Business 27.6.2018 08:16 am

Old Mutual’s JSE-homecoming muted

Share price performance underwhelms on debut.

Old Mutual’s so-called homecoming was marked with a parade through the streets of Sandton and celebratory events in Malawi, Namibia and Zimbabwe – countries in which the newly-formed company effected secondary listings. Despite the fanfare, its shares elicited a muted response from the market.

Old Mutual Limited (OML), the Africa-focused company spun out of Old Mutual PLC, listed with promises to unlock the conglomerate discount from which PLC suffered and to create value for shareholders.

Shares in the company – comprising the former Old Mutual Emerging Markets assets, PLCs residual interests and controlling stake in Nedbank – debuted at R28.50 and closed at R29.40. Some market participants expressed disappointment with the share price performance, having expected OML to trade north of R30.

Adrian Cloete, a portfolio manager at PSG Wealth, said it is likely that the market is waiting for OML’s stake in Nedbank to be unbundled to 19.9% or for the company’s June results and further interaction with management to get a better sense of the business.

He said that forced selling by index funds, which account for about 20% of shares in the company, may have weighed on the share price. Following PLC’s break-up, the newly formed companies are to fall out of certain indices such as the FTSE100 and MSCI Europe with OML set to be included in the MSCI Emerging Markets Index. Passive managers, which like PLC shareholders also received one Quilter share and roughly three shares in OML for every three PLC’s shares held, are expected to adjust their positions in the stock accordingly.

“Our view is that if the value is compelling enough, investors will, in due course, offset forced selling by the index funds. But this stock must be picked up by active managers,” said Renier de Bruyn an investment analyst at Sanlam Private Wealth.

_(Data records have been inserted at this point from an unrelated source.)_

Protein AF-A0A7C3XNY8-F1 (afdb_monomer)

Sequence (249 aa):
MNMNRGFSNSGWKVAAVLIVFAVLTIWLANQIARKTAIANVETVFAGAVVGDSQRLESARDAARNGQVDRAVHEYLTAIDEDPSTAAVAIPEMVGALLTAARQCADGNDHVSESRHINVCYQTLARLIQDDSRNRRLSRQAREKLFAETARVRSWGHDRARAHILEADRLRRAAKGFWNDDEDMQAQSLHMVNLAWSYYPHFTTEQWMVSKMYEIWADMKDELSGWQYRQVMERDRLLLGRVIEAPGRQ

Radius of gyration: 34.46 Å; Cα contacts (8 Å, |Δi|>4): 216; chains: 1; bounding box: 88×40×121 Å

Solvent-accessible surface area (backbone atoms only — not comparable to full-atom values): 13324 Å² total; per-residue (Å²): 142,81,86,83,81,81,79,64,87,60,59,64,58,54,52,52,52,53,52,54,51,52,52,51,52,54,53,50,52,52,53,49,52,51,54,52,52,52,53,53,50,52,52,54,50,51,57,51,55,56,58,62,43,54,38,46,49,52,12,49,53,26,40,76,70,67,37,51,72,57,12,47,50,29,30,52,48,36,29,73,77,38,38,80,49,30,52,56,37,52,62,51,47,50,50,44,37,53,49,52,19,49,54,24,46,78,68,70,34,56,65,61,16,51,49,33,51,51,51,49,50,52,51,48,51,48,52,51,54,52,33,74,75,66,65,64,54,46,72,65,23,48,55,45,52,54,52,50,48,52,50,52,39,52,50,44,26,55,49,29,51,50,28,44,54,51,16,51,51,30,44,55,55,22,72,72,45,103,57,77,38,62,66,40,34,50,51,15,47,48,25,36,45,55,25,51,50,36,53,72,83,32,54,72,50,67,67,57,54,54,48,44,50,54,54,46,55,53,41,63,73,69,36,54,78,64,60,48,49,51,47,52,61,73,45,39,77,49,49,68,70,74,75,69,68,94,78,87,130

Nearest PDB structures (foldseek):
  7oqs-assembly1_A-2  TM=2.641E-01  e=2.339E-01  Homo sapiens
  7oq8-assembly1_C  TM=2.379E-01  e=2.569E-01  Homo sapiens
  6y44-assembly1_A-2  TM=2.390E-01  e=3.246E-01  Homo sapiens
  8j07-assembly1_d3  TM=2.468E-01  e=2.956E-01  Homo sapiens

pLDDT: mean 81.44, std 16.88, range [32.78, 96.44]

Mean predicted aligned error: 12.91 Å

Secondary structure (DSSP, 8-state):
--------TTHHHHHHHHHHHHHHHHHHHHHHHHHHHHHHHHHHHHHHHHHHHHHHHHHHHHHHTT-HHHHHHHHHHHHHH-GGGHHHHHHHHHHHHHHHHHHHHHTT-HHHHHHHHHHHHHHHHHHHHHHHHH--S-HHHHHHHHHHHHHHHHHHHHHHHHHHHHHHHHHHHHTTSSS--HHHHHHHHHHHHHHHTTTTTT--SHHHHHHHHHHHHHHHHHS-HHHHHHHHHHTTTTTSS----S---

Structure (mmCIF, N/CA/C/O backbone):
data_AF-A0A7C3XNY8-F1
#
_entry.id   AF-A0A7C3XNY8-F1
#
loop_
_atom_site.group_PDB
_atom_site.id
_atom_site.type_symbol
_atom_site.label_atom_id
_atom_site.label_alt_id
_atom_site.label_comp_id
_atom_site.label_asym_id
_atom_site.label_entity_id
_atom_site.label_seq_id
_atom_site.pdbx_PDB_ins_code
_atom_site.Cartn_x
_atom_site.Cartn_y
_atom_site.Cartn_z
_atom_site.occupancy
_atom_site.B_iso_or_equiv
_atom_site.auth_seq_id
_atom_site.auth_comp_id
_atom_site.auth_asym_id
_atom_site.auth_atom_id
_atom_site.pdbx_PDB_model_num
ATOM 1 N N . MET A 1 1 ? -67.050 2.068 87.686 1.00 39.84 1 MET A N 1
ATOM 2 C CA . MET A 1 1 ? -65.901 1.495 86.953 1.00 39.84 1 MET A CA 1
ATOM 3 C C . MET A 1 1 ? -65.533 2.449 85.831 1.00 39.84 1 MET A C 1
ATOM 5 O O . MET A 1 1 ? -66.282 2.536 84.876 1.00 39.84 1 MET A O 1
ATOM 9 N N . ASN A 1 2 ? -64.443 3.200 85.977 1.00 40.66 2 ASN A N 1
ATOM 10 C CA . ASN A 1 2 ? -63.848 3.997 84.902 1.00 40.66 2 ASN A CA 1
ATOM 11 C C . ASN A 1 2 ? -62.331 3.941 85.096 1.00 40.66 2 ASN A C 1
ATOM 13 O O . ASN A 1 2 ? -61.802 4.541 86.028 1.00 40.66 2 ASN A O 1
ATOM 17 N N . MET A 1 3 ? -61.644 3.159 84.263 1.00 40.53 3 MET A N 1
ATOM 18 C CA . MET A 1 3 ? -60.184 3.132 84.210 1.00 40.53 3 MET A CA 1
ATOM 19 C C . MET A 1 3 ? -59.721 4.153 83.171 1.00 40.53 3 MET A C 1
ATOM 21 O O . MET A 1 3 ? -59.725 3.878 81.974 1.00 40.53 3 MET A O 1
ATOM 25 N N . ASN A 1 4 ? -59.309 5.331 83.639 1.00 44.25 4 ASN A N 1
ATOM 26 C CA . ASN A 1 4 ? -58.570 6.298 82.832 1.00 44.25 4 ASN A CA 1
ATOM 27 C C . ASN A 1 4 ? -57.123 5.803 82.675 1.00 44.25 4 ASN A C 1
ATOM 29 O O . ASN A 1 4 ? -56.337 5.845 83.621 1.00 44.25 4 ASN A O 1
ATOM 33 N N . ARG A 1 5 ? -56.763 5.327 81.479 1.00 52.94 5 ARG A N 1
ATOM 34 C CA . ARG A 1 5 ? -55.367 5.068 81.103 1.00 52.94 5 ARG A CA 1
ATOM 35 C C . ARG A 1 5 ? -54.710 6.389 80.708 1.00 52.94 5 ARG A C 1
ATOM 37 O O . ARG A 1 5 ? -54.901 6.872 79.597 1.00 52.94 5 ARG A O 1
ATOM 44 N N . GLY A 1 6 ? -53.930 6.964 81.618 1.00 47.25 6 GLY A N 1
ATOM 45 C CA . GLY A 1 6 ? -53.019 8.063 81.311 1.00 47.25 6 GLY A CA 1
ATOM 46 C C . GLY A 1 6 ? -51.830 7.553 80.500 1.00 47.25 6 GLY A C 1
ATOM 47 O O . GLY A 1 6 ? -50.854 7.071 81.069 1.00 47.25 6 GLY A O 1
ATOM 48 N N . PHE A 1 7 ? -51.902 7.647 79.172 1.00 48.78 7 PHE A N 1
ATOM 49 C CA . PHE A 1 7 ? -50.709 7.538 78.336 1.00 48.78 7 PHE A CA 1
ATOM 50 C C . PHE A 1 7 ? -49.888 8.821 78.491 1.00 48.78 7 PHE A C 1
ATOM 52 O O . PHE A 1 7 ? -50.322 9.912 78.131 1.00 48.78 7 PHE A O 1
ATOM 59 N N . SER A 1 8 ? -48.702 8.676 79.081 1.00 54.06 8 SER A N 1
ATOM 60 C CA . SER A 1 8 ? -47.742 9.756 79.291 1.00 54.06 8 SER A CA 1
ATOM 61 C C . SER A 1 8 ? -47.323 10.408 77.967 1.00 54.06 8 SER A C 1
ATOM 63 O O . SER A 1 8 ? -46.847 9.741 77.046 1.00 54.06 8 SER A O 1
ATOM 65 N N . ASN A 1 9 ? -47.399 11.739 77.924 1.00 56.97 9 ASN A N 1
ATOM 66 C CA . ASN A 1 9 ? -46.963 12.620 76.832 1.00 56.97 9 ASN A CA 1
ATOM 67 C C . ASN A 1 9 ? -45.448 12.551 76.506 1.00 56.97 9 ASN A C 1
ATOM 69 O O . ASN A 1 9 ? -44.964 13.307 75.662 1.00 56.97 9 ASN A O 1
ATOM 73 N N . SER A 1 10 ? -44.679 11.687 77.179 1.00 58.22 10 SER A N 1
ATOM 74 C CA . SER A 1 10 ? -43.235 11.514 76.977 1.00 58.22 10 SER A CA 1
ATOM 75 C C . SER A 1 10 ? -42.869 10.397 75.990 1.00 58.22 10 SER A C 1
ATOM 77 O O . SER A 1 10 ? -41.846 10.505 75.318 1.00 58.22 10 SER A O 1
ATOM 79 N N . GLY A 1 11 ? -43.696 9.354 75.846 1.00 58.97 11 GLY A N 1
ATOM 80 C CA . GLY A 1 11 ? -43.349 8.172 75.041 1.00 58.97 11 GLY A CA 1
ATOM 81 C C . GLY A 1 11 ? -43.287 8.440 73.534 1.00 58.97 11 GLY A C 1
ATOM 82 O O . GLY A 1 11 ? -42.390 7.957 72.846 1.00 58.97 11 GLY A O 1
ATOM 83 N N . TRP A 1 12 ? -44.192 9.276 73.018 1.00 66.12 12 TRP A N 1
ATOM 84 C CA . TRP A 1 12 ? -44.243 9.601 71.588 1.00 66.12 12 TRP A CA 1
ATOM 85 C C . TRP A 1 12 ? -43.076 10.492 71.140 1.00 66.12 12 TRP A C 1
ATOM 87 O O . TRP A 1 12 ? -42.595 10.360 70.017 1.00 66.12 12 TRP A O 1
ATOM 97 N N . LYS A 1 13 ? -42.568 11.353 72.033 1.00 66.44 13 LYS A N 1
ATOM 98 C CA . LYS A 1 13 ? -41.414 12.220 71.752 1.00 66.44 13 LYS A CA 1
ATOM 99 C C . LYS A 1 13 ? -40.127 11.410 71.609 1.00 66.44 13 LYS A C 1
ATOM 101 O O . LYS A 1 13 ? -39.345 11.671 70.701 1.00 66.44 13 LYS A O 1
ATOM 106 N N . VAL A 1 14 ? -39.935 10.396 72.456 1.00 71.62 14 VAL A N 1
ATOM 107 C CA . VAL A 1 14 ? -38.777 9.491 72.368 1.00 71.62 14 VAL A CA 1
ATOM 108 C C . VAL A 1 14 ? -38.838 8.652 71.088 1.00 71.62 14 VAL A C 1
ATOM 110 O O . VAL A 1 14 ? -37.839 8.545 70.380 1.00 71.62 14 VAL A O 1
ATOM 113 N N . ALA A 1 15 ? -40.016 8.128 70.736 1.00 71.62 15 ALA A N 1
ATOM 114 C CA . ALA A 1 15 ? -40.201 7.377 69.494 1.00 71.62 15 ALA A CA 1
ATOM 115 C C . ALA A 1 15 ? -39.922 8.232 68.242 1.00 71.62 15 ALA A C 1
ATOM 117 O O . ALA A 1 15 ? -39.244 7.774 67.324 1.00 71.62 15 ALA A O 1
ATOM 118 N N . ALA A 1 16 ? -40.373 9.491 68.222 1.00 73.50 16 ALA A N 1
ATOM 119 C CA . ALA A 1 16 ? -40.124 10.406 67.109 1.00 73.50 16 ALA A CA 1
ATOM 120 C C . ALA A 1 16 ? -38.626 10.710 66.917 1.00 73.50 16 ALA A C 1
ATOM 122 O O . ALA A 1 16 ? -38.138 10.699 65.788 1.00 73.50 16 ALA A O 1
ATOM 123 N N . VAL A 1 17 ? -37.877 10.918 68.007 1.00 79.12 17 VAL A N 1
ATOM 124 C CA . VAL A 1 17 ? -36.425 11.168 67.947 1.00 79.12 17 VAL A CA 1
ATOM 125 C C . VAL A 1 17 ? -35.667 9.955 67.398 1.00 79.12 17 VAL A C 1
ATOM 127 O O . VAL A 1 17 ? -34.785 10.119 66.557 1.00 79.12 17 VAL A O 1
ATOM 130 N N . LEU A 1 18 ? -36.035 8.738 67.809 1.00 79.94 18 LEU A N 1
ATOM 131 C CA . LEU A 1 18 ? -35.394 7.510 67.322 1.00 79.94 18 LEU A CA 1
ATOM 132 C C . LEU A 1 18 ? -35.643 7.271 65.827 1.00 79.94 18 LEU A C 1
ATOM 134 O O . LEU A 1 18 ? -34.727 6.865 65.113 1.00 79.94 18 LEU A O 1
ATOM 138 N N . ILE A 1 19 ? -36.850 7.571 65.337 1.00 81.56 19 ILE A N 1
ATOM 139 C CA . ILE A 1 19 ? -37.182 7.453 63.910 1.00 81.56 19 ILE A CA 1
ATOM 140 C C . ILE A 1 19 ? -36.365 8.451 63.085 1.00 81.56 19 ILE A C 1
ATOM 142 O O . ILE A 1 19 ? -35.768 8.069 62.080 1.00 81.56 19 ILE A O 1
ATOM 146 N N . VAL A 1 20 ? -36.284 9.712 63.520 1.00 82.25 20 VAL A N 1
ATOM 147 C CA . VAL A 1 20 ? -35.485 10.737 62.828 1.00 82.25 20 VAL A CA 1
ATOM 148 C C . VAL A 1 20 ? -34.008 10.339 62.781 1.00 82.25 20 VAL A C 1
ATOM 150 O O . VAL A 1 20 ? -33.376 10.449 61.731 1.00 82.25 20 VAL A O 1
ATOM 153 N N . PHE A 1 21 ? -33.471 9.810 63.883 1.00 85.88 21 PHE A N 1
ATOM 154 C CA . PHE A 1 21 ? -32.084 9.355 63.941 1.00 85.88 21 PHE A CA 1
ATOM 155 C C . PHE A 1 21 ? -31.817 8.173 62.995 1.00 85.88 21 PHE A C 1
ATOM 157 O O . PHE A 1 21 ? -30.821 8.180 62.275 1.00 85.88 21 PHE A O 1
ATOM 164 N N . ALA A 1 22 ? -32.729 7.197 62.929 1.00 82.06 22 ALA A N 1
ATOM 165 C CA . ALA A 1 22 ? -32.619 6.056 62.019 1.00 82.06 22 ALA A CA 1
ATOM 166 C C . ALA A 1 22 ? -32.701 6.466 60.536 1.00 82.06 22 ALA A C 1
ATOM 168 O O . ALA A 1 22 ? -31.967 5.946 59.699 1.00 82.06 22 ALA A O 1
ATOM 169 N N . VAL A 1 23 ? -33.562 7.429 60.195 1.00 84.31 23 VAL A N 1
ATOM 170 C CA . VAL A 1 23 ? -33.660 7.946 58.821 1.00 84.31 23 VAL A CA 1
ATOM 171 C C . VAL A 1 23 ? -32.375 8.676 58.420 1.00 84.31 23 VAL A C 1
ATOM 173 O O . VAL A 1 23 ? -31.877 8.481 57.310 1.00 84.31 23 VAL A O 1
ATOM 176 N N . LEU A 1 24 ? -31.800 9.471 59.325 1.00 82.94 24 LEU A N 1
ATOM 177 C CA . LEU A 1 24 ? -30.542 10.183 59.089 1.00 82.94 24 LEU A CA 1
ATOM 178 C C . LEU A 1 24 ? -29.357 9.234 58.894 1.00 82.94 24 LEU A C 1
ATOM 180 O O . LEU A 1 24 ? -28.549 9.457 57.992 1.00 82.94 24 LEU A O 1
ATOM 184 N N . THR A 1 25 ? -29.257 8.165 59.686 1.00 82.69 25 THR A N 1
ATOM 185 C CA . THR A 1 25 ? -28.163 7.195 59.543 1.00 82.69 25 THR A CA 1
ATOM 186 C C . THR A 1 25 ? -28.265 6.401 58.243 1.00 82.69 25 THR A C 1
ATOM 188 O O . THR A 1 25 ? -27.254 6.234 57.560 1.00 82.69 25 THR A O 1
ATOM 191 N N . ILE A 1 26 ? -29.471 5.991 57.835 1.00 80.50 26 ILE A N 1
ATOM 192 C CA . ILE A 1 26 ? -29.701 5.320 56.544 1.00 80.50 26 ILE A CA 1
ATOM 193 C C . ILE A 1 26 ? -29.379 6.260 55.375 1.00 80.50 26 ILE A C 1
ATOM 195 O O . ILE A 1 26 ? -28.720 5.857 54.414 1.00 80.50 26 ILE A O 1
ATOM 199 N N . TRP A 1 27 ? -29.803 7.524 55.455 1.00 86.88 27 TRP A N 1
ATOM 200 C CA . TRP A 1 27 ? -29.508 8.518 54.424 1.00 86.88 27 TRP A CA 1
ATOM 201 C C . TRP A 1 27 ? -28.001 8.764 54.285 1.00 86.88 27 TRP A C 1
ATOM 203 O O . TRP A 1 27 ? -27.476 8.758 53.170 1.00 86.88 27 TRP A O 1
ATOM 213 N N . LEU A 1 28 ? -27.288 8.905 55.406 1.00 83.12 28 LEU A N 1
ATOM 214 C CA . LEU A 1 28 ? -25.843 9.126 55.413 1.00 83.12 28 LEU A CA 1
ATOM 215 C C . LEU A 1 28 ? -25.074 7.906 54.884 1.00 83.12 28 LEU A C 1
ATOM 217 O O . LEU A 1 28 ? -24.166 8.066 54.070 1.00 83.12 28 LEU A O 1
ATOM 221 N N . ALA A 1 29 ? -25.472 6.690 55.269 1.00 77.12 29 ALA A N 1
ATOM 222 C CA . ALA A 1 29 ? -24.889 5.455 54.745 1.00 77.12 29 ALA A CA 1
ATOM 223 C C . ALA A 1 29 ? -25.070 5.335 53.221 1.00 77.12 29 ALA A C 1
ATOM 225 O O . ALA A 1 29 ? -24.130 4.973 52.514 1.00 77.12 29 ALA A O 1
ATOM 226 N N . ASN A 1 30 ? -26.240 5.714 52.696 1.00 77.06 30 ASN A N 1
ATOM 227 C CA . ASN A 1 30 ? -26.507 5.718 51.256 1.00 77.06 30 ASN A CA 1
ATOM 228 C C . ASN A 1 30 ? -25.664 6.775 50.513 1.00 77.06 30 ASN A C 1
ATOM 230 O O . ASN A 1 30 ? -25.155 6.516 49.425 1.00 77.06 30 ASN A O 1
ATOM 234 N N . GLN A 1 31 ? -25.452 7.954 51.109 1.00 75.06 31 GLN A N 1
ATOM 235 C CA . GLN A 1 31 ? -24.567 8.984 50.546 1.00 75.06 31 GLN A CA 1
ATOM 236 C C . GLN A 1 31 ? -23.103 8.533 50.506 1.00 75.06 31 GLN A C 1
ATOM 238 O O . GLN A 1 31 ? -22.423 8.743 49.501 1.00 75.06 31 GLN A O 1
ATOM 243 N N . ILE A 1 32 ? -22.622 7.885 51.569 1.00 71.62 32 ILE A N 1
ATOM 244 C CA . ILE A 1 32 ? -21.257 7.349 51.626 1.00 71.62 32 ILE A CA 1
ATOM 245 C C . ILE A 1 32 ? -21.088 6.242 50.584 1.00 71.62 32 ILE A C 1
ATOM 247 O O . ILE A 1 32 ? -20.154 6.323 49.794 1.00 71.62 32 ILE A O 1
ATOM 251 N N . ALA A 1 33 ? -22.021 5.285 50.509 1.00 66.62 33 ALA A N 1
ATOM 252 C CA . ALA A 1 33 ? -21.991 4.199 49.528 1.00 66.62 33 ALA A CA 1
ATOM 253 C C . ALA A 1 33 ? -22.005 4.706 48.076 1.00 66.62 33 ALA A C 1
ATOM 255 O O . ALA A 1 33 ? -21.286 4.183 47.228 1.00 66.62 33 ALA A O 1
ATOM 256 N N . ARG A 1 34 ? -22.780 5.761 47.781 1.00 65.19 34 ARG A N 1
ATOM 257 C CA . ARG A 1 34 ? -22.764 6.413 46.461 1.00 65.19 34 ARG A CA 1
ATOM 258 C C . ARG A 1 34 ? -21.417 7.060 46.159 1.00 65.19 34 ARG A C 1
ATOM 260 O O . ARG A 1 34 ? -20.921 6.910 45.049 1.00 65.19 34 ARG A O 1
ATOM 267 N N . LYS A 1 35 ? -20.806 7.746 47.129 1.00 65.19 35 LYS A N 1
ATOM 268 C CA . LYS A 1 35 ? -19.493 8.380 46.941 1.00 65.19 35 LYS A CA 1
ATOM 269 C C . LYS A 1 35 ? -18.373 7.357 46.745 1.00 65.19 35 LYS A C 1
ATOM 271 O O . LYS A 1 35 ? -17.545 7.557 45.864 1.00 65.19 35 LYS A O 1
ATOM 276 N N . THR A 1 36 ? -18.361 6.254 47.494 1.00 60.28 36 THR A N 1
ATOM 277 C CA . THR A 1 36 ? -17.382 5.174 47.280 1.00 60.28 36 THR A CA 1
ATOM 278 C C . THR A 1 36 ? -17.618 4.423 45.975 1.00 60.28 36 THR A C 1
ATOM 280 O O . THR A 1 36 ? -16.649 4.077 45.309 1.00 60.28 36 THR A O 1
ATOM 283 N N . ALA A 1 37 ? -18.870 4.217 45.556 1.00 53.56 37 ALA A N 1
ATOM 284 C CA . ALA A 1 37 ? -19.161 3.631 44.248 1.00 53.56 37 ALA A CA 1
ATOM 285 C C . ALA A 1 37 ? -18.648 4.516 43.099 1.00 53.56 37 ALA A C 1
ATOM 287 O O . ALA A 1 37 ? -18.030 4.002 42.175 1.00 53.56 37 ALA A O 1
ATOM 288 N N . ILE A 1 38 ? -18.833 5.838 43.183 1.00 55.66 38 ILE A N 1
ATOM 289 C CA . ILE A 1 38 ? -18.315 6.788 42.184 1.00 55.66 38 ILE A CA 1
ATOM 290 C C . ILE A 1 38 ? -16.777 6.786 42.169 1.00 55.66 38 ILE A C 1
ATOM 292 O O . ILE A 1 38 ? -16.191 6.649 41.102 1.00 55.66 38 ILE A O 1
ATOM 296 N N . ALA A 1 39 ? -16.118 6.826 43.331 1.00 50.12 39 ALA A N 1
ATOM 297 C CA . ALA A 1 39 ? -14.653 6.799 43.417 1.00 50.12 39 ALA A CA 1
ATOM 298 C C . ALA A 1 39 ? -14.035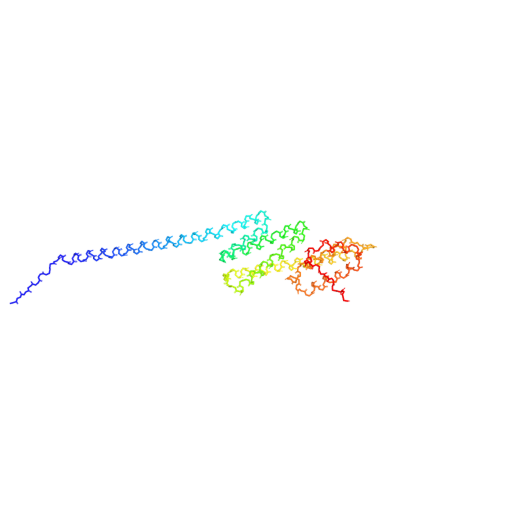 5.477 42.907 1.00 50.12 39 ALA A C 1
ATOM 300 O O . ALA A 1 39 ? -12.974 5.471 42.280 1.00 50.12 39 ALA A O 1
ATOM 301 N N . ASN A 1 40 ? -14.710 4.345 43.130 1.00 51.59 40 ASN A N 1
ATOM 302 C CA . ASN A 1 40 ? -14.279 3.050 42.597 1.00 51.59 40 ASN A CA 1
ATOM 303 C C . ASN A 1 40 ? -14.484 2.960 41.079 1.00 51.59 40 ASN A C 1
ATOM 305 O O . ASN A 1 40 ? -13.678 2.358 40.380 1.00 51.59 40 ASN A O 1
ATOM 309 N N . VAL A 1 41 ? -15.537 3.586 40.553 1.00 49.66 41 VAL A N 1
ATOM 310 C CA . VAL A 1 41 ? -15.760 3.688 39.108 1.00 49.66 41 VAL A CA 1
ATOM 311 C C . VAL A 1 41 ? -14.689 4.582 38.466 1.00 49.66 41 VAL A C 1
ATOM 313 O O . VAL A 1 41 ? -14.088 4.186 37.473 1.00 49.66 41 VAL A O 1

Per his calculations, OML’s insurance and asset management business is trading at 7.5x P/E, rendering it undervalued relative to its peers and “quite attractive” at its current share price. The calculations take the market value of OML’s full stake in Nedbank, its residual PLC interests and proceeds from its Latin America sale into account.

De Bruyn said PLC’s managed separation should be value accretive for shareholders, who may also benefit from a special dividend following Quilter’s placement and the proceeds from Latin America. He added that the unbundling of Nedbank, expected by year-end, should further crystallise value for shareholders.

But, Just One Lap’s Simon Brown has doubts. Barring the 2008 financial crisis, when shares in PLC fell to R4.40 and that of Nedbank and Mutual & Federal traded at around R4, PLC and Nedbank were out of kilter implying the Nedbank stake was never really reflected in PLC’s share price, he said.

According to him, there is little value left to be unlocked. “We’ve seen an uplift in the PLC share price during the managed separation. Apart from obvious savings [such as the head office costs] and a better strategy, the market knows the story and priced it in so the unlock has already happened”.

He said it is likely that OML’s return to its roots and to a South African market that it knows well may provide some upside. “Ever since Old Mutual went offshore with great ambitions to be a global insurer, it lost its way. Its homecoming is a tacit admission that its offshore jaunt didn’t work. It was fun but with hindsight we can see that it was not a huge success for shareholders.

“But it is coming home to a more competitive and tough environment. The economy is not growing, taxes and fuel prices have increased and the currency is weak. It is going to be tough to sell anything to South African consumers – insurance needs to be sold as opposed to hamburgers which are bought”.

Sasfin’s David Shapiro agreed that it’s returning to South Africa vanquished and not triumphant amid challenging domestic trading conditions. “[The environment] is not easy. It is selling the same products as its competitors and it’s going to be hard to differentiate itself…Only when the economy starts growing and we add jobs will the outlook for financial services improve”.

Moyo said the onus is now on OML to present its case to shareholders, execute its previously stated strategy – based on eight battlegrounds – and prove its worth through solid results. “From today onwards, that share price depends on what we as OML do…Taking on that responsibility has got its own challenges but it also comes with excitement and is invigorating for our people. There isn’t anything that we can do to manipulate that share price it is about how we manage the business,” he said on Tuesday.